Source data below:
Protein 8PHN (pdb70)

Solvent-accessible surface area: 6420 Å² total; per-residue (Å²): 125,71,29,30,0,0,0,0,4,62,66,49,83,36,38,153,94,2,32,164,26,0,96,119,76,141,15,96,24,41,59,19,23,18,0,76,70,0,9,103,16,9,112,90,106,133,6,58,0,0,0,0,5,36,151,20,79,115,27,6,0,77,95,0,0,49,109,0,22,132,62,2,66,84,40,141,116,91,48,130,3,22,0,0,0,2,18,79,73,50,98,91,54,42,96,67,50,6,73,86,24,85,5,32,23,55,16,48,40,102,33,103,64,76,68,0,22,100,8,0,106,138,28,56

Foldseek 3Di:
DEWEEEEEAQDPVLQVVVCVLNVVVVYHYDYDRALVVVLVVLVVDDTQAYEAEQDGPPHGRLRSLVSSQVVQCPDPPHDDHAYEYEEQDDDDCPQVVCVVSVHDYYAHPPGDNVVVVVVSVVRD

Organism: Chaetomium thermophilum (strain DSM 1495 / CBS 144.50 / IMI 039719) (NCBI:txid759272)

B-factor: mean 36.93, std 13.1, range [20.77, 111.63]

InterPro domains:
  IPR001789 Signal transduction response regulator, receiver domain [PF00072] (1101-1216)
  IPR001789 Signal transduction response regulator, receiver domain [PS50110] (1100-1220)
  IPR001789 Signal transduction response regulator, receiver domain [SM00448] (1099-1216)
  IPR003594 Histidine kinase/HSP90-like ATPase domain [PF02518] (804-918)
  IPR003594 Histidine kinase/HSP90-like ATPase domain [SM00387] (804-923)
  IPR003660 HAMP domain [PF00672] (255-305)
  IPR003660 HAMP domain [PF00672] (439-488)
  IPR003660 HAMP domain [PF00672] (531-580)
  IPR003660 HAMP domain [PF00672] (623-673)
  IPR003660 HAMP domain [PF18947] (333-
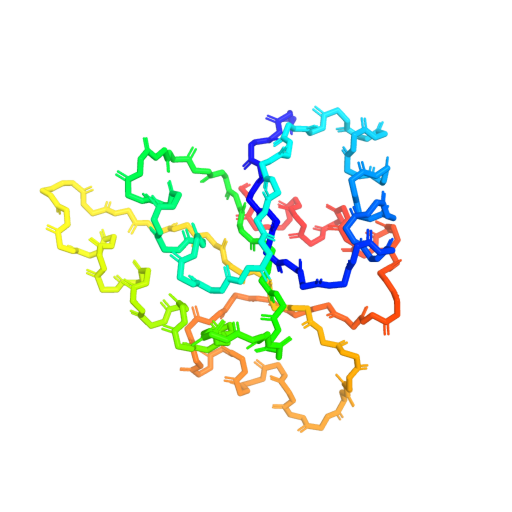397)
  IPR003660 HAMP domain [PS50885] (162-217)
  IPR003660 HAMP domain [PS50885] (257-309)
  IPR003660 HAMP domain [PS50885] (349-401)
  IPR003660 HAMP domain [PS50885] (441-493)
  IPR003660 HAMP domain [PS50885] (533-585)
  IPR003660 HAMP domain [PS50885] (625-677)
  IPR003660 HAMP domain [SM00304] (162-217)
  IPR003660 HAMP domain [SM00304] (257-309)
  IPR003660 HAMP domain [SM00304] (349-401)
  IPR003660 HAMP domain [SM00304] (441-493)

Sequence (124 aa):
RSFEILLAEDNAVNQRLAVKILEKYHHVVTVVGNGEEAVEAVKRKKFDVILMDVQMPVMGGFEATAKIREYEASLPTPQRTPIIALTAHAMMGDREKCLEAQMDEYLSKPLQQANLIQTILKCA

Radius of gyration: 13.19 Å; Cα contacts (8 Å, |Δi|>4): 215; chains: 1; bounding box: 29×33×38 Å

Structure (mmCIF, N/CA/C/O backbone):
data_8PHN
#
_entry.id   8PHN
#
_cell.length_a   154.268
_cell.length_b   154.268
_cell.length_c   154.268
_cell.angle_alpha   90.00
_cell.angle_beta   90.00
_cell.angle_gamma   90.00
#
_symmetry.space_group_name_H-M   'F 4 3 2'
#
loop_
_entity.id
_entity.type
_entity.pdbx_description
1 polymer 'histidine kinase'
2 non-polymer 'MAGNESIUM ION'
3 non-polymer 'SULFATE ION'
4 water water
#
loop_
_atom_site.group_PDB
_atom_site.id
_atom_site.type_symbol
_atom_site.label_atom_id
_atom_site.label_alt_id
_atom_site.label_comp_id
_atom_site.label_asym_id
_atom_site.label_entity_id
_atom_site.label_seq_id
_atom_site.pdbx_PDB_ins_code
_atom_site.Cartn_x
_atom_site.Cartn_y
_atom_site.Cartn_z
_atom_site.occupancy
_atom_site.B_iso_or_equiv
_atom_site.auth_seq_id
_atom_site.auth_comp_id
_atom_site.auth_asym_id
_atom_site.auth_atom_id
_atom_site.pdbx_PDB_model_num
ATOM 1 N N . ARG A 1 16 ? 40.390 -29.849 -22.170 1.00 64.03 1097 ARG A N 1
ATOM 2 C CA . ARG A 1 16 ? 41.004 -29.588 -20.844 1.00 68.02 1097 ARG A CA 1
ATOM 3 C C . ARG A 1 16 ? 41.458 -28.125 -20.752 1.00 72.05 1097 ARG A C 1
ATOM 4 O O . ARG A 1 16 ? 40.642 -27.262 -20.422 1.00 82.00 1097 ARG A O 1
ATOM 6 N N . SER A 1 17 ? 42.736 -27.850 -21.074 1.00 64.10 1098 SER A N 1
ATOM 7 C CA . SER A 1 17 ? 43.382 -26.563 -20.828 1.00 57.36 1098 SER A CA 1
ATOM 8 C C . SER A 1 17 ? 42.868 -25.456 -21.760 1.00 50.30 1098 SER A C 1
ATOM 9 O O . SER A 1 17 ? 42.963 -25.577 -22.977 1.00 51.73 1098 SER A O 1
ATOM 12 N N . PHE A 1 18 ? 42.395 -24.340 -21.184 1.00 40.73 1099 PHE A N 1
ATOM 13 C CA . PHE A 1 18 ? 41.764 -23.266 -21.940 1.00 36.04 1099 PHE A CA 1
ATOM 14 C C . PHE A 1 18 ? 42.579 -21.981 -21.902 1.00 32.72 1099 PHE A C 1
ATOM 15 O O . PHE A 1 18 ? 43.240 -21.680 -20.917 1.00 30.91 1099 PHE A O 1
ATOM 23 N N . GLU A 1 19 ? 42.467 -21.225 -22.999 1.00 32.80 1100 GLU A N 1
ATOM 24 C CA . GLU A 1 19 ? 42.936 -19.856 -23.069 1.00 34.02 1100 GLU A CA 1
ATOM 25 C C . GLU A 1 19 ? 41.804 -18.931 -22.632 1.00 28.47 1100 GLU A C 1
ATOM 26 O O . GLU A 1 19 ? 40.724 -18.910 -23.234 1.00 26.81 1100 GLU A O 1
ATOM 28 N N . ILE A 1 20 ? 42.086 -18.191 -21.555 1.00 26.09 1101 ILE A N 1
ATOM 29 C CA . ILE A 1 20 ? 41.107 -17.352 -20.892 1.00 25.00 1101 ILE A CA 1
ATOM 30 C C . ILE A 1 20 ? 41.571 -15.905 -20.948 1.00 26.15 1101 ILE A C 1
ATOM 31 O O . ILE A 1 20 ? 42.719 -15.616 -20.630 1.00 27.25 1101 ILE A O 1
ATOM 36 N N . LEU A 1 21 ? 40.655 -15.007 -21.325 1.00 24.72 1102 LEU A N 1
ATOM 37 C CA . LEU A 1 21 ? 40.904 -13.586 -21.187 1.00 23.14 1102 LEU A CA 1
ATOM 38 C C . LEU A 1 21 ? 40.200 -13.124 -19.917 1.00 23.15 1102 LEU A C 1
ATOM 39 O O . LEU A 1 21 ? 38.997 -13.333 -19.791 1.00 23.44 1102 LEU A O 1
ATOM 44 N N . LEU A 1 22 ? 40.964 -12.541 -18.979 1.00 22.20 1103 LEU A N 1
ATOM 45 C CA . LEU A 1 22 ? 40.405 -11.985 -17.762 1.00 23.92 1103 LEU A CA 1
ATOM 46 C C . LEU A 1 22 ? 40.491 -10.462 -17.798 1.00 26.40 1103 LEU A C 1
ATOM 47 O O . LEU A 1 22 ? 41.599 -9.920 -17.834 1.00 24.63 1103 LEU A O 1
ATOM 52 N N . ALA A 1 23 ? 39.320 -9.795 -17.793 1.00 26.22 1104 ALA A N 1
ATOM 53 C CA . ALA A 1 23 ? 39.236 -8.348 -17.690 1.00 24.40 1104 ALA A CA 1
ATOM 54 C C . ALA A 1 23 ? 38.699 -7.976 -16.314 1.00 25.80 1104 ALA A C 1
ATOM 55 O O . ALA A 1 23 ? 37.547 -8.256 -15.995 1.00 24.45 1104 ALA A O 1
ATOM 57 N N . GLU A 1 24 ? 39.566 -7.362 -15.500 1.00 26.32 1105 GLU A N 1
ATOM 58 C CA . GLU A 1 24 ? 39.243 -7.013 -14.130 1.00 28.64 1105 GLU A CA 1
ATOM 59 C C . GLU A 1 24 ? 40.139 -5.842 -13.727 1.00 29.94 1105 GLU A C 1
ATOM 60 O O . GLU A 1 24 ? 41.338 -5.909 -13.934 1.00 28.77 1105 GLU A O 1
ATOM 66 N N . ASP A 1 25 ? 39.574 -4.788 -13.125 1.00 31.61 1106 ASP A N 1
ATOM 67 C CA . ASP A 1 25 ? 40.341 -3.566 -12.916 1.00 35.28 1106 ASP A CA 1
ATOM 68 C C . ASP A 1 25 ? 41.132 -3.626 -11.609 1.00 36.15 1106 A
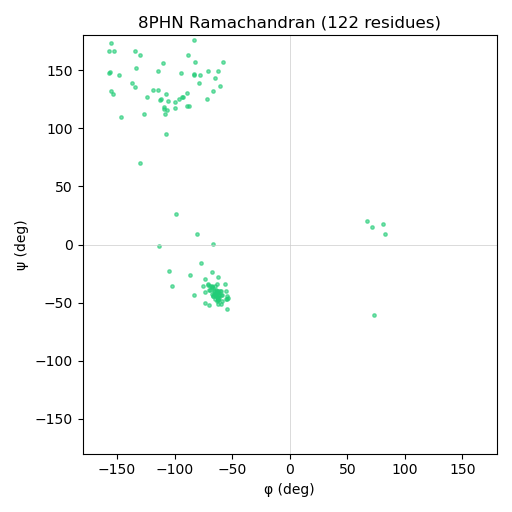SP A C 1
ATOM 69 O O . ASP A 1 25 ? 42.157 -2.962 -11.491 1.00 36.36 1106 ASP A O 1
ATOM 74 N N . ASN A 1 26 ? 40.660 -4.419 -10.640 1.00 34.51 1107 ASN A N 1
ATOM 75 C CA . ASN A 1 26 ? 41.250 -4.499 -9.311 1.00 36.58 1107 ASN A CA 1
ATOM 76 C C . ASN A 1 26 ? 42.371 -5.543 -9.323 1.00 39.16 1107 ASN A C 1
ATOM 77 O O . ASN A 1 26 ? 42.092 -6.716 -9.555 1.00 34.97 1107 ASN A O 1
ATOM 82 N N . ALA A 1 27 ? 43.607 -5.104 -9.025 1.00 36.60 1108 ALA A N 1
ATOM 83 C CA . ALA A 1 27 ? 44.813 -5.925 -9.031 1.00 34.89 1108 ALA A CA 1
ATOM 84 C C . ALA A 1 27 ? 44.693 -7.151 -8.138 1.00 32.33 1108 ALA A C 1
ATOM 85 O O . ALA A 1 27 ? 45.232 -8.212 -8.458 1.00 31.28 1108 ALA A O 1
ATOM 87 N N . VAL A 1 28 ? 44.077 -6.946 -6.973 1.00 32.66 1109 VAL A N 1
ATOM 88 C CA . VAL A 1 28 ? 43.894 -7.975 -5.966 1.00 35.90 1109 VAL A CA 1
ATOM 89 C C . VAL A 1 28 ? 43.034 -9.092 -6.546 1.00 33.47 1109 VAL A C 1
ATOM 90 O O . VAL A 1 28 ? 43.344 -10.270 -6.423 1.00 30.75 1109 VAL A O 1
ATOM 94 N N . ASN A 1 29 ? 41.934 -8.689 -7.170 1.00 33.56 1110 ASN A N 1
ATOM 95 C CA . ASN A 1 29 ? 41.013 -9.617 -7.798 1.00 33.04 1110 ASN A CA 1
ATOM 96 C C . ASN A 1 29 ? 41.670 -10.326 -8.981 1.00 28.47 1110 ASN A C 1
ATOM 97 O O . ASN A 1 29 ? 41.425 -11.508 -9.184 1.00 27.95 1110 ASN A O 1
ATOM 102 N N . GLN A 1 30 ? 42.472 -9.613 -9.774 1.00 27.59 1111 GLN A N 1
ATOM 103 C CA . GLN A 1 30 ? 43.216 -10.245 -10.856 1.00 27.63 1111 GLN A CA 1
ATOM 104 C C . GLN A 1 30 ? 44.064 -11.396 -10.326 1.00 28.77 1111 GLN A C 1
ATOM 105 O O . GLN A 1 30 ? 44.085 -12.470 -10.916 1.00 28.57 1111 GLN A O 1
ATOM 111 N N . ARG A 1 31 ? 44.800 -11.167 -9.232 1.00 30.34 1112 ARG A N 1
ATOM 112 C CA . ARG A 1 31 ? 45.691 -12.194 -8.717 1.00 31.15 1112 ARG A CA 1
ATOM 113 C C . ARG A 1 31 ? 44.912 -13.409 -8.218 1.00 31.26 1112 ARG A C 1
ATOM 114 O O . ARG A 1 31 ? 45.337 -14.544 -8.456 1.00 30.51 1112 ARG A O 1
ATOM 122 N N . LEU A 1 32 ? 43.799 -13.169 -7.509 1.00 30.56 1113 LEU A N 1
ATOM 123 C CA . LEU A 1 32 ? 42.982 -14.252 -6.978 1.00 33.28 1113 LEU A CA 1
ATOM 124 C C . LEU A 1 32 ? 42.494 -15.132 -8.123 1.00 31.16 1113 LEU A C 1
ATOM 125 O O . LEU A 1 32 ? 42.613 -16.347 -8.066 1.00 27.50 1113 LEU A O 1
ATOM 130 N N . ALA A 1 33 ? 41.948 -14.491 -9.164 1.00 29.70 1114 ALA A N 1
ATOM 131 C CA . ALA A 1 33 ? 41.372 -15.225 -10.279 1.00 29.21 1114 ALA A CA 1
ATOM 132 C C . ALA A 1 33 ? 42.457 -16.010 -11.009 1.00 26.03 1114 ALA A C 1
ATOM 133 O O . ALA A 1 33 ? 42.251 -17.163 -11.347 1.00 26.32 1114 ALA A O 1
ATOM 135 N N . VAL A 1 34 ? 43.623 -15.389 -11.237 1.00 26.24 1115 VAL A N 1
ATOM 136 C CA . VAL A 1 34 ? 44.714 -16.053 -11.929 1.00 27.69 1115 VAL A CA 1
ATOM 137 C C . VAL A 1 34 ? 45.175 -17.263 -11.114 1.00 28.36 1115 VAL A C 1
ATOM 138 O O . VAL A 1 34 ? 45.460 -18.325 -11.672 1.00 27.28 1115 VAL A O 1
ATOM 142 N N . LYS A 1 35 ? 45.227 -17.127 -9.789 1.00 27.77 1116 LYS A N 1
ATOM 143 C CA . LYS A 1 35 ? 45.704 -18.232 -8.964 1.00 34.10 1116 LYS A CA 1
ATOM 144 C C . LYS A 1 35 ? 44.784 -19.450 -9.142 1.00 30.63 1116 LYS A C 1
ATOM 145 O O . LYS A 1 35 ? 45.248 -20.572 -9.355 1.00 28.93 1116 LYS A O 1
ATOM 151 N N . ILE A 1 36 ? 43.475 -19.208 -9.092 1.00 29.91 1117 ILE A N 1
ATOM 152 C CA . ILE A 1 36 ? 42.491 -20.270 -9.256 1.00 30.02 1117 ILE A CA 1
ATOM 153 C C . ILE A 1 36 ? 42.635 -20.884 -10.645 1.00 29.56 1117 ILE A C 1
ATOM 154 O O . ILE A 1 36 ? 42.709 -22.100 -10.775 1.00 31.48 1117 ILE A O 1
ATOM 159 N N . LEU A 1 37 ? 42.647 -20.044 -11.686 1.00 29.67 1118 LEU A N 1
ATOM 160 C CA . LEU A 1 37 ? 42.583 -20.549 -13.053 1.00 29.89 1118 LEU A CA 1
ATOM 161 C C . LEU A 1 37 ? 43.855 -21.314 -13.400 1.00 32.31 1118 LEU A C 1
ATOM 162 O O . LEU A 1 37 ? 43.795 -22.324 -14.099 1.00 33.13 1118 LEU A O 1
ATOM 167 N N . GLU A 1 38 ? 45.003 -20.844 -12.900 1.00 31.12 1119 GLU A N 1
ATOM 168 C CA . GLU A 1 38 ? 46.269 -21.501 -13.195 1.00 34.10 1119 GLU A CA 1
ATOM 169 C C . GLU A 1 38 ? 46.389 -22.809 -12.412 1.00 34.15 1119 GLU A C 1
ATOM 170 O O . GLU A 1 38 ? 47.025 -23.745 -12.893 1.00 35.05 1119 GLU A O 1
ATOM 176 N N . LYS A 1 39 ? 45.764 -22.875 -11.228 1.00 33.41 1120 LYS A N 1
ATOM 177 C CA . LYS A 1 39 ? 45.686 -24.112 -10.468 1.00 37.89 1120 LYS A CA 1
ATOM 178 C C . LYS A 1 39 ? 45.040 -25.197 -11.335 1.00 37.18 1120 LYS A C 1
ATOM 179 O O . LYS A 1 39 ? 45.444 -26.350 -11.268 1.00 39.43 1120 LYS A O 1
ATOM 185 N N . TYR A 1 40 ? 44.086 -24.819 -12.198 1.00 35.03 1121 TYR A N 1
ATOM 186 C CA . TYR A 1 40 ? 43.465 -25.764 -13.119 1.00 36.36 1121 TYR A CA 1
ATOM 187 C C . TYR A 1 40 ? 44.059 -25.692 -14.523 1.00 36.69 1121 TYR A C 1
ATOM 188 O O . TYR A 1 40 ? 43.386 -26.052 -15.490 1.00 41.81 1121 TYR A O 1
ATOM 197 N N . HIS A 1 41 ? 45.315 -25.249 -14.628 1.00 32.75 1122 HIS A N 1
ATOM 198 C CA . HIS A 1 41 ? 46.106 -25.432 -15.836 1.00 36.76 1122 HIS A CA 1
ATOM 199 C C . HIS A 1 41 ? 45.625 -24.551 -16.992 1.00 36.92 1122 HIS A C 1
ATOM 200 O O . HIS A 1 41 ? 46.056 -24.755 -18.125 1.00 38.12 1122 HIS A O 1
ATOM 207 N N . HIS A 1 42 ? 44.801 -23.534 -16.716 1.00 33.90 1123 HIS A N 1
ATOM 208 C CA . HIS A 1 42 ? 44.389 -22.632 -17.782 1.00 32.79 1123 HIS A CA 1
ATOM 209 C C . HIS A 1 42 ? 45.458 -21.574 -18.018 1.00 30.66 1123 HIS A C 1
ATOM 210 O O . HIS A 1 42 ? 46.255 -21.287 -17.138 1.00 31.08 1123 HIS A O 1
End of Source data.
■ Task brief:
Could you return exactly the lines above from the line with "ATOM 153 C C" to the line with "ATOM 160 C CA", both included, and nothing else?

■ Task response:
ATOM 153 C C . ILE A 1 36 ? 42.635 -20.884 -10.645 1.00 29.56 1117 ILE A C 1
ATOM 154 O O . ILE A 1 36 ? 42.709 -22.100 -10.775 1.00 31.48 1117 ILE A O 1
ATOM 159 N N . LEU A 1 37 ? 42.647 -20.044 -11.686 1.00 29.67 1118 LEU A N 1
ATOM 160 C CA . LEU A 1 37 ? 42.583 -20.549 -13.053 1.00 29.89 1118 LEU A CA 1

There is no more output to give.